The question we should be asking is, how did our ancient ancestors cope with the last ice age? It's well known that the great apes and our ancestors originated in Africa, which has been largely unaffected by the ice ages. The northern hemisphere, which contains the largest part of the land mass, was under ice sheets for most of the time and suffered the worst of the climatic changes. So, when our ancestors started migrating out of Africa, about 200,000 years ago, their range of travel to Europe and Asia was at the maximum during the interglacial periods, which typically lasted about 10,000 years. As the ice receded our ancestors moved north, and when the ice descended they moved south.
The last ice age ended about 10,000 years ago and provided our ancestors a period of relative climatic stability. Prior to that, annual average temperatures in the northern hemisphere were marked by wild swings, as much as 15C in a single decade. It was this stable climate that allowed our ancestors to settle down, grow their own food and live in cities. Writing was invented and culture developed. In short, they became civilized!
For the first time in 10,000 years, we're starting to ask the question of whether that period of stability is in jeopardy. We're concerned about temperature changes of 1C over the course of this century, but this pales in comparison with those that occurred in the past.
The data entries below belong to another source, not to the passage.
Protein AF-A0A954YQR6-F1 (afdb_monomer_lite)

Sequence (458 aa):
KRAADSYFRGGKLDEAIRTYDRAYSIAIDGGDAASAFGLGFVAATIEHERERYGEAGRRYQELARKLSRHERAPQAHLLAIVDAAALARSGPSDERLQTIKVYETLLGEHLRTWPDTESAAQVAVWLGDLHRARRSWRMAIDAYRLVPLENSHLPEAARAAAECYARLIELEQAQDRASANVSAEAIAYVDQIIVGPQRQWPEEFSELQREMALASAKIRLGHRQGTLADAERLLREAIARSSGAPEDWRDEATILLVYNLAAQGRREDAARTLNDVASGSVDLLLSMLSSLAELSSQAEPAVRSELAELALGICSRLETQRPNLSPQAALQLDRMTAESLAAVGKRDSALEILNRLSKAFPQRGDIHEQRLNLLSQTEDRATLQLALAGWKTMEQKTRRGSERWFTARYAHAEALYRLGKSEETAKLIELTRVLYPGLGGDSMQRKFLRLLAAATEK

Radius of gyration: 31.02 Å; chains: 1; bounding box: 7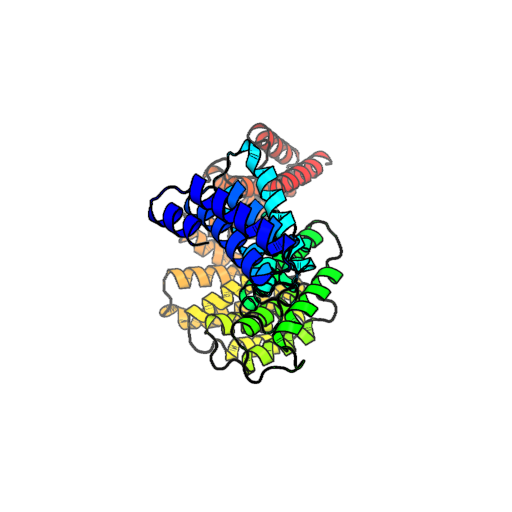4×51×88 Å

pLDDT: mean 91.06, std 6.48, range [57.0, 98.56]

Secondary structure (DSSP, 8-state):
-HHHHHHHHTT-HHHHHHHHHHHHHHHHHTT-HHHHHHHHHHHHHHHHHTT-HHHHHHHHHHHHHHTTTSTTHHHHHHHHHHHHHHHHHHS-TTTHHHHHHHHHHHHHHHHHH-TTSHHHHHHHHHHHHHHHHTT-HHHHHHHHTTS-TTSTTHHHHHHHHHHHHHHHHHHHHHTT--THHHHHHHHHHHHHHHHTTTTS--SS--HHHHHHHHHHHHHHHH-TTT-HHHHHHHHHHHHHT-TT--HHHHHHHHHHHHHHHHHTT-HHHHHHHHHHH-SS-HHHHHHHHHHHHHHHHHS-HHHHHHHHHHHHHHHHHHHHTGGGS-HHHHHHHHHHHHHHHHHTT-HHHHHHHHHHHHHH-TT-HHHHHHHHHHHHT---HHHHHHHHHHHHHHHHHSPTTSHHHHHHHHHHHHHHHHTT-HHHHHHHHHHHHHH-TTTTSHHHHHHHHHHHHHHH--

Foldseek 3Di:
DVVLVVCVVVVVLVSSLVVLVVQLVVCVVVVNLPSNLVSLLVSLVSCVVVLVLVSSLVSLQVNLVVSVVDPCSLVSLVSSLVSLVSCLVPPDPVCNVVSVVVSLVSLVVSCVSPLPDLCVQVSLCVNLVSCVVVLVLVSSLVSLVSHDLPHPCNLVSLVSNLVSLVVVLVVCVVVVHDSPVSLVVLLVSLLCSQCDPVNHHDLAGDPSNLVSLLSNLVSLLVPVPPCLVVNLVSLVVNLVRHPPDDLVSNLSSLLSNLLSCLSVVNLVVSLVSVCVSVPDDLVSLLVSLVSLVVVLVVDDLSSVLSSLVSSLVSLVVVVVVVVVDDPVSNLSSLQSNLVSCVSNVVLVVSLVSLVVVCVVCVPPVVSLVVNLVSLLVDLDLVSLVVSLVSLVVQLVVDDPPDLSNLVSLLSNLVSCVSNVNLVVSLVSLVVCCVVPVCSNHDVSVVSSVVSNVVSVVD

Structure (mmCIF, N/CA/C/O backbone):
data_AF-A0A954YQR6-F1
#
_entry.id   AF-A0A954YQR6-F1
#
loop_
_atom_site.group_PDB
_atom_site.id
_atom_site.type_symbol
_atom_site.label_atom_id
_atom_site.label_alt_id
_atom_site.label_comp_id
_atom_site.label_asym_id
_atom_site.label_entity_id
_atom_site.label_seq_id
_atom_site.pdbx_PDB_ins_code
_atom_site.Cartn_x
_atom_site.Cartn_y
_atom_site.Cartn_z
_atom_site.occupancy
_atom_site.B_iso_or_equiv
_atom_site.auth_seq_id
_atom_site.auth_comp_id
_atom_site.auth_asym_id
_atom_site.auth_atom_id
_atom_site.pdbx_PDB_model_num
ATOM 1 N N . LYS A 1 1 ? 28.429 7.579 -44.735 1.00 76.06 1 LYS A N 1
ATOM 2 C CA . LYS A 1 1 ? 29.009 7.634 -43.370 1.00 76.06 1 LYS A CA 1
ATOM 3 C C . LYS A 1 1 ? 30.037 8.760 -43.201 1.00 76.06 1 LYS A C 1
ATOM 5 O O . LYS A 1 1 ? 29.658 9.764 -42.630 1.00 76.06 1 LYS A O 1
ATOM 10 N N . ARG A 1 2 ? 31.246 8.705 -43.795 1.00 76.44 2 ARG A N 1
ATOM 11 C CA . ARG A 1 2 ? 32.307 9.733 -43.594 1.00 76.44 2 ARG A CA 1
ATOM 12 C C . ARG A 1 2 ? 31.860 11.197 -43.789 1.00 76.44 2 ARG A C 1
ATOM 14 O O . ARG A 1 2 ? 32.249 12.060 -43.014 1.00 76.44 2 ARG A O 1
ATOM 21 N N . ALA A 1 3 ? 31.022 11.473 -44.793 1.00 73.38 3 ALA A N 1
ATOM 22 C CA . ALA A 1 3 ? 30.461 12.812 -45.009 1.00 73.38 3 ALA A CA 1
ATOM 23 C C . ALA A 1 3 ? 29.491 13.249 -43.889 1.00 73.38 3 ALA A C 1
ATOM 25 O O . ALA A 1 3 ? 29.523 14.401 -43.472 1.00 73.38 3 ALA A O 1
ATOM 26 N N . ALA A 1 4 ? 28.677 12.329 -43.360 1.00 75.62 4 ALA A N 1
ATOM 27 C CA . ALA A 1 4 ? 27.760 12.598 -42.250 1.00 75.62 4 ALA A CA 1
ATOM 28 C C . ALA A 1 4 ? 28.525 12.866 -40.943 1.00 75.62 4 ALA A C 1
ATOM 30 O O . ALA A 1 4 ? 28.234 13.842 -40.258 1.00 75.62 4 ALA A O 1
ATOM 31 N N . ASP A 1 5 ? 29.569 12.075 -40.663 1.00 80.62 5 ASP A N 1
ATOM 32 C CA . ASP A 1 5 ? 30.450 12.278 -39.503 1.00 80.62 5 ASP A CA 1
ATOM 33 C C . ASP A 1 5 ? 31.134 13.657 -39.559 1.00 80.62 5 ASP A C 1
ATOM 35 O O . ASP A 1 5 ? 31.282 14.334 -38.542 1.00 80.62 5 ASP A O 1
ATOM 39 N N . SER A 1 6 ? 31.530 14.096 -40.761 1.00 80.88 6 SER A N 1
ATOM 40 C CA . SER A 1 6 ? 32.125 15.418 -40.977 1.00 80.88 6 SER A CA 1
ATOM 41 C C . SER A 1 6 ? 31.138 16.555 -40.707 1.00 80.88 6 SER A C 1
ATOM 43 O O . SER A 1 6 ? 31.533 17.562 -40.121 1.00 80.88 6 SER A O 1
ATOM 45 N N . TYR A 1 7 ? 29.873 16.420 -41.120 1.00 83.12 7 TYR A N 1
ATOM 46 C CA . TYR A 1 7 ? 28.843 17.421 -40.827 1.00 83.12 7 TYR A CA 1
ATOM 47 C C . TYR A 1 7 ? 28.494 17.465 -39.338 1.00 83.12 7 TYR A C 1
ATOM 49 O O . TYR A 1 7 ? 28.382 18.556 -38.783 1.00 83.12 7 TYR A O 1
ATOM 57 N N . PHE A 1 8 ? 28.415 16.303 -38.682 1.00 79.69 8 PHE A N 1
ATOM 58 C CA . PHE A 1 8 ? 28.152 16.208 -37.247 1.00 79.69 8 PHE A CA 1
ATOM 59 C C . PHE A 1 8 ? 29.244 16.906 -36.425 1.00 79.69 8 PHE A C 1
ATOM 61 O O . PHE A 1 8 ? 28.947 17.808 -35.646 1.00 79.69 8 PHE A O 1
ATOM 68 N N . ARG A 1 9 ? 30.524 16.592 -36.679 1.00 85.31 9 ARG A N 1
ATOM 69 C CA . ARG A 1 9 ? 31.660 17.259 -36.009 1.00 85.31 9 ARG A CA 1
ATOM 70 C C . ARG A 1 9 ? 31.736 18.759 -36.301 1.00 85.31 9 ARG A C 1
ATOM 72 O O . ARG A 1 9 ? 32.267 19.509 -35.494 1.00 85.31 9 ARG A O 1
ATOM 79 N N . GLY A 1 10 ? 31.226 19.186 -37.455 1.00 82.38 10 GLY A N 1
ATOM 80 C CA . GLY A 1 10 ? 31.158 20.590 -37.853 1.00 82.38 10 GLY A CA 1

Anthropologists have estimated that only a few thousand humans remained on earth 70,000 years ago after an event, most likely the explosive eruption of the Toba volcano, in Indonesia, which caused temperatures to drop rapidly around the world, including Africa, were our ancestors managed to survive. If a change of that magnitude were to occur during this century, how many of the eight billion people would survive?
Most people seem to be concerned about increasing temperatures, but we could be facing a sharp temperature drop. The core samples that scientists have taken and analyzed from various locations around the world show that temperatures are just as likely to drop as they are to rise. The events that give rise to sudden temperature changes are known as Dansgaard-Oescher events, named after the scientists who first detected them in the data from Greenland ice cores, but were later detected in all other cores. In the last 100,000 years, 25 such events occurred, averaging one every 4,000 years. While the cause of these large and rapid temperature fluctuations are not known with certainty, they seem to take place with some degree of regularity. Given that we're near the end of the interglacial period, the next Dansgaard-Oescher event could well precipitate a sudden temperature drop. Fortunately for us, we won't be around when it happens, for the human population will be decimated and a new cycle will begin.
In the context of the large temperature cycles reported by Dansgaard-Oescher over the last 100,000 years, our concern about global warming, and the need to prevent it at all costs, is rather moot. There's no question that we have altered our environment in innumerable ways, including unprecedented levels of greenhouse gases, but even greater climatic changes occurred when the human environmental footprint was tiny compared to now.
In the five years since the Paris Accord, many hare-brained schemes have been proposed to save humanity from impending climatic disaster. But the proponents seem to forget that we've been fighting nature continually to alter it to our desires, and the more we fight it, the more damage we cause. Is it possible that we're too smart for our own good? Are we tilting at windmills?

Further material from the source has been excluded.